Background. Concerns about potential adverse effects of testosterone on prostate have motivated the development of selective androgen receptor modulators that display tissue-selective activation of androgenic signaling. LGD-4033, a novel nonsteroidal, oral selective androgen receptor modulator, binds androgen receptor with high affinity and selectivity.

Objectives. To evaluate the safety, tolerability, pharmacokinetics, and effects of ascending doses of LGD-4033 administered daily for 21 days on lean body mass, muscle strength, stair-climbing power, and sex hormones.

Methods. In this placebo-controlled study, 76 healthy men (21–50 years) were randomized to placebo or 0.1, 0.3, or 1.0 mg LGD-4033 daily for 21 days. Blood counts, chemistries, lipids, prostate-specific antigen, electrocardiogram, hormones, lean and fat mass, and muscle strength were measured during and for 5 weeks after intervention.

Results. LGD-4033 was well tolerated. There were no drug-related serious adverse events. Frequency of adverse events was similar between active and placebo groups. Hemoglobin, prostate-specific antigen, aspartate aminotransferase, alanine aminotransferase, or QT intervals did not change significantly at any dose. LGD-4033 had a long elimination half-life and dose-proportional accumulation upon multiple dosing.

LGD-4033 administration was associated with dose-dependent suppression of total testosterone, sex hormone–binding globulin, high density lipoprotein cholesterol, and triglyceride levels. follicle-stimulating hormone and free testosterone showed significant suppression at 1.0-mg dose only.

Lean body mass increased dose dependently, but fat mass did not change significantly. Hormone levels and lipids returned to baseline after treatment discontinuation.

Conclusions. LGD-4033 was safe, had favorable pharmacokinetic profile, and increased lean body mass even during this short period without change in prostate-specific antigen. Longer randomized trials should evaluate its efficacy in improving physical function and health outcomes in select populations.


Finkelstein JS, Lee H, Leder BZ, et al. Gonadal steroid-dependent effects on bone turnover and bone mineral density in men. J Clin Invest 2016;126(3):1114-25. https://www.ncbi.nlm.nih.gov/pmc/articles/PMC4767351/

BACKGROUND: Severe gonadal steroid deficiency induces bone loss in adult men; however, the specific roles of androgen and estrogen deficiency in hypogonadal bone loss are unclear. Additionally, the threshold levels of testosterone and estradiol that initiate bone loss are uncertain.

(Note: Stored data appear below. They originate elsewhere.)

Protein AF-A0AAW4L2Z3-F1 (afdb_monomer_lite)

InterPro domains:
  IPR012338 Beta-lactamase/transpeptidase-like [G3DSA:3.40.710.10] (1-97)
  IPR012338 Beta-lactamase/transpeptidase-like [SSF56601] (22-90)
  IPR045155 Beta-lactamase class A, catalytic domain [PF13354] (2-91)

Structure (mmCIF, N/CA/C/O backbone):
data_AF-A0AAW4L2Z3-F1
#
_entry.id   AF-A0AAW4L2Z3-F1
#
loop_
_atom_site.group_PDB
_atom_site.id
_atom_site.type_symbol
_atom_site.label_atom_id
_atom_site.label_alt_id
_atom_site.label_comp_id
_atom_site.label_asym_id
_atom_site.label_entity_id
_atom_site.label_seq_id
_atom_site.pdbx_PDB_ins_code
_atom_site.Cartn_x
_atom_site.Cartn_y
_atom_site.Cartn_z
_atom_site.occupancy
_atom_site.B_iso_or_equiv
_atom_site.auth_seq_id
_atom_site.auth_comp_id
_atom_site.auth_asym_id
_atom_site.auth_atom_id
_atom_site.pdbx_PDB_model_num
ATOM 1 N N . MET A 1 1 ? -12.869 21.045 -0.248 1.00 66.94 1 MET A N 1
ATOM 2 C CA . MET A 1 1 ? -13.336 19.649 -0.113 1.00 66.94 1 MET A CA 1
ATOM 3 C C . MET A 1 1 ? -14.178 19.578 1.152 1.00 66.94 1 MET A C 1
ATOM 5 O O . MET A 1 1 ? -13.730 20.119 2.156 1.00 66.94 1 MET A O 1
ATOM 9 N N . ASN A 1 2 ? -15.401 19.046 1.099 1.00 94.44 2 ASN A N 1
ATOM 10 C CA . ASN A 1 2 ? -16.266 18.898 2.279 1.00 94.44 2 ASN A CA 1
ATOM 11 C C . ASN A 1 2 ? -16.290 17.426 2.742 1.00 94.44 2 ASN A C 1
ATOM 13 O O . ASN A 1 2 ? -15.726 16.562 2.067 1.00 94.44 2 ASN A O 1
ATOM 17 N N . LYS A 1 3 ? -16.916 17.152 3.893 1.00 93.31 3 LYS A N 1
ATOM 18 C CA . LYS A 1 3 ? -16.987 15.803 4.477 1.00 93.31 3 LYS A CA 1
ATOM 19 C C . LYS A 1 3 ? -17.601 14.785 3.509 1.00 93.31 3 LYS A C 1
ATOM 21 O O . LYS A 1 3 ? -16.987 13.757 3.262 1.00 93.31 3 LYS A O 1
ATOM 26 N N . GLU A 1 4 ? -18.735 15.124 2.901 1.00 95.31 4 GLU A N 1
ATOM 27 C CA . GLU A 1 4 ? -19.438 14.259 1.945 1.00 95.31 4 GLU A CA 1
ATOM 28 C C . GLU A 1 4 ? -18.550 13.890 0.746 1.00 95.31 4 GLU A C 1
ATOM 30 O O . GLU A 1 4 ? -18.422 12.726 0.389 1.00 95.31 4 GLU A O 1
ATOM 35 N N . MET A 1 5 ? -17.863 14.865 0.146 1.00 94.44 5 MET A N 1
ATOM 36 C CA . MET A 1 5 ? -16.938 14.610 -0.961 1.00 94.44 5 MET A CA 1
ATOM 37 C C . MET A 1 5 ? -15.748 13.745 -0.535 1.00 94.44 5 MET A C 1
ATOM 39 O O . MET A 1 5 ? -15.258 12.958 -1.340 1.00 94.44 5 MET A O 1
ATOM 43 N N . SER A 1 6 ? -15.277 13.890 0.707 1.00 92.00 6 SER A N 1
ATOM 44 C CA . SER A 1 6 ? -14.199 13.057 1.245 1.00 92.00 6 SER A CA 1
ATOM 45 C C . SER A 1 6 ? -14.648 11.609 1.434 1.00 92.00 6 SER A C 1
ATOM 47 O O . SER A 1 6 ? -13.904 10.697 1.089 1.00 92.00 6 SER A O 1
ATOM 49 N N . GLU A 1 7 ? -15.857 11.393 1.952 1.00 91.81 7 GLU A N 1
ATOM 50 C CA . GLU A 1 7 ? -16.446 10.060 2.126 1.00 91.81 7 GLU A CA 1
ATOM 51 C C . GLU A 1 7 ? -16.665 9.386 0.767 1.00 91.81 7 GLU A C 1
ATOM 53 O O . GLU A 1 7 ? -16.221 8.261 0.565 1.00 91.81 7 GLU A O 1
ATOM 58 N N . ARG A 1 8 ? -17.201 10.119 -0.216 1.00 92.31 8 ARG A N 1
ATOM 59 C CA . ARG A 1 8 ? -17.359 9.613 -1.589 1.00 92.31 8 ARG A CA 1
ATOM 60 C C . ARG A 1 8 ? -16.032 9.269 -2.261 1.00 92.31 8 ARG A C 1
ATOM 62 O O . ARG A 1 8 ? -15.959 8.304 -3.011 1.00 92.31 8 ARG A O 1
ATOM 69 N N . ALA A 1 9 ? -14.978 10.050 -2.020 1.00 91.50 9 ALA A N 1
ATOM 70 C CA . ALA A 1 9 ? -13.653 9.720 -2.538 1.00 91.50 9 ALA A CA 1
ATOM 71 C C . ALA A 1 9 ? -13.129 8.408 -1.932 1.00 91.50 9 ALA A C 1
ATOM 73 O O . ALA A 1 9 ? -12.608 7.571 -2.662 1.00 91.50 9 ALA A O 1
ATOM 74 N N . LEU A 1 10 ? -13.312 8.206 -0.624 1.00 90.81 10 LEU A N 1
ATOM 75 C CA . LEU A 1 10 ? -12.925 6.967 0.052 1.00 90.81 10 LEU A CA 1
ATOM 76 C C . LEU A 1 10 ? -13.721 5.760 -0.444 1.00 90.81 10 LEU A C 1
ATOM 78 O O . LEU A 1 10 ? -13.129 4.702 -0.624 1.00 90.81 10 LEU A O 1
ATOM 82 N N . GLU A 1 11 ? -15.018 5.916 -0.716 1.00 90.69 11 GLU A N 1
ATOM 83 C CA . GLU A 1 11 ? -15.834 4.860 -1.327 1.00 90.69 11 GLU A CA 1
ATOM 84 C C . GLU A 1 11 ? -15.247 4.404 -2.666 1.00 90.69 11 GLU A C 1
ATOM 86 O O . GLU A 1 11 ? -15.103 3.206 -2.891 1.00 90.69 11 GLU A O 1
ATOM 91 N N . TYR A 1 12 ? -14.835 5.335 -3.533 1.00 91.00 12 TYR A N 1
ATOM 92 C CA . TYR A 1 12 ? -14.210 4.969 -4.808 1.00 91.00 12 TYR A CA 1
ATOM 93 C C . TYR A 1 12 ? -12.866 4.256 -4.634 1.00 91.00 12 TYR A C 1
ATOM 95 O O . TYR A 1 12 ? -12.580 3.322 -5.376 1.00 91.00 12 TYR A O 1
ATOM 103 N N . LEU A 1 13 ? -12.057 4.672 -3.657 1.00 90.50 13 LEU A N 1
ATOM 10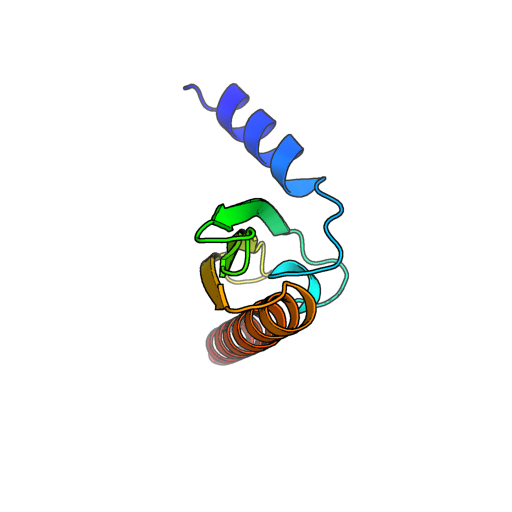4 C CA . LEU A 1 13 ? -10.757 4.055 -3.376 1.00 90.50 13 LEU A CA 1
ATOM 105 C C . LEU A 1 13 ? -10.895 2.679 -2.699 1.00 90.50 13 LEU A C 1
ATOM 107 O O . LEU A 1 13 ? -10.031 1.827 -2.865 1.00 90.50 13 LEU A O 1
ATOM 111 N N . ALA A 1 14 ? -11.966 2.444 -1.935 1.00 86.81 14 ALA A N 1
ATOM 112 C CA . ALA A 1 14 ? -12.213 1.188 -1.217 1.00 86.81 14 ALA A CA 1
ATOM 113 C C . ALA A 1 14 ? -12.782 0.064 -2.097 1.00 86.81 14 ALA A C 1
ATOM 115 O O . ALA A 1 14 ? -12.761 -1.096 -1.692 1.00 86.81 14 ALA A O 1
ATOM 116 N N . VAL A 1 15 ? -13.309 0.402 -3.276 1.00 77.12 15 VAL A N 1
ATOM 117 C CA . VAL A 1 15 ? -13.860 -0.556 -4.251 1.00 77.12 15 VAL A CA 1
ATOM 118 C C . VAL A 1 15 ? -12.800 -0.993 -5.277 1.00 77.12 15 VAL A C 1
ATOM 120 O O . VAL A 1 15 ? -13.076 -1.847 -6.114 1.00 77.12 15 VAL A O 1
ATOM 123 N N . GLU A 1 16 ? -11.583 -0.435 -5.240 1.00 65.50 16 GLU A N 1
ATOM 124 C CA . GLU A 1 16 ? -10.521 -0.780 -6.193 1.00 65.50 16 GLU A CA 1
ATOM 125 C C . GLU A 1 16 ? -10.109 -2.261 -6.045 1.00 65.50 16 GLU A C 1
ATOM 127 O O . GLU A 1 16 ? -9.389 -2.647 -5.127 1.00 65.50 16 GLU A O 1
ATOM 132 N N . GLU A 1 17 ? -10.563 -3.106 -6.976 1.00 64.12 17 GLU A N 1
ATOM 133 C CA . GLU A 1 17 ? -10.154 -4.510 -7.098 1.00 64.12 17 GLU A CA 1
ATOM 134 C C . GLU A 1 17 ? -8.769 -4.602 -7.757 1.00 64.12 17 GLU A C 1
ATOM 136 O O . GLU A 1 17 ? -8.621 -5.059 -8.891 1.00 64.12 17 GLU A O 1
ATOM 141 N N . PHE A 1 18 ? -7.728 -4.140 -7.064 1.00 69.56 18 PHE A N 1
ATOM 142 C CA . PHE A 1 18 ? -6.349 -4.417 -7.455 1.00 69.56 18 PHE A CA 1
ATOM 143 C C . PHE A 1 18 ? -5.836 -5.622 -6.651 1.00 69.56 18 PHE A C 1
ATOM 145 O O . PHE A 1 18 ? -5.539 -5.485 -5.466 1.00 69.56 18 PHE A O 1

METHODS: One hundred ninety-eight healthy men, ages 20-50, received goserelin acetate, which suppresses endogenous gonadal steroid production, and were randomized to treatment with 0, 1.25, 2.5, 5, or 10 grams of testosterone gel daily for 16 weeks. An additional cohort of 202 men was randomized to receive these treatments plus anastrozole, which suppresses conversion of androgens to estrogens. Thirty-seven men served as controls and received placebos for goserelin and testosterone.

Changes in bone turnover markers, bone mineral density (BMD) by dual-energy x-ray absorptiometry (DXA), and BMD by quantitative computed tomography (QCT) were assessed in all men. Bone microarchitecture was assessed in 100 men.

RESULTS: As testosterone dosage decreased, the percent change in C-telopeptide increased. These increases were considerably greater when aromatization of testosterone to estradiol was also suppressed, suggesting effects of both testosterone and estradiol deficiency. Decreases in DXA BMD were observed when aromatization was suppressed but were modest in most groups. QCT spine BMD fell substantially in all testosterone-dose groups in which aromatization was also suppressed, and this decline was independent of testosterone dose. Estradiol deficiency disrupted cortical microarchitecture at peripheral sites.

Estradiol levels above 10 pg/ml and testosterone levels above 200 ng/dl were generally sufficient to prevent increases in bone resorption and decreases in BMD in men.

CONCLUSIONS: Estrogens primarily regulate bone homeostasis in adult men, and testosterone and estradiol levels must decline substantially to impact the skeleton.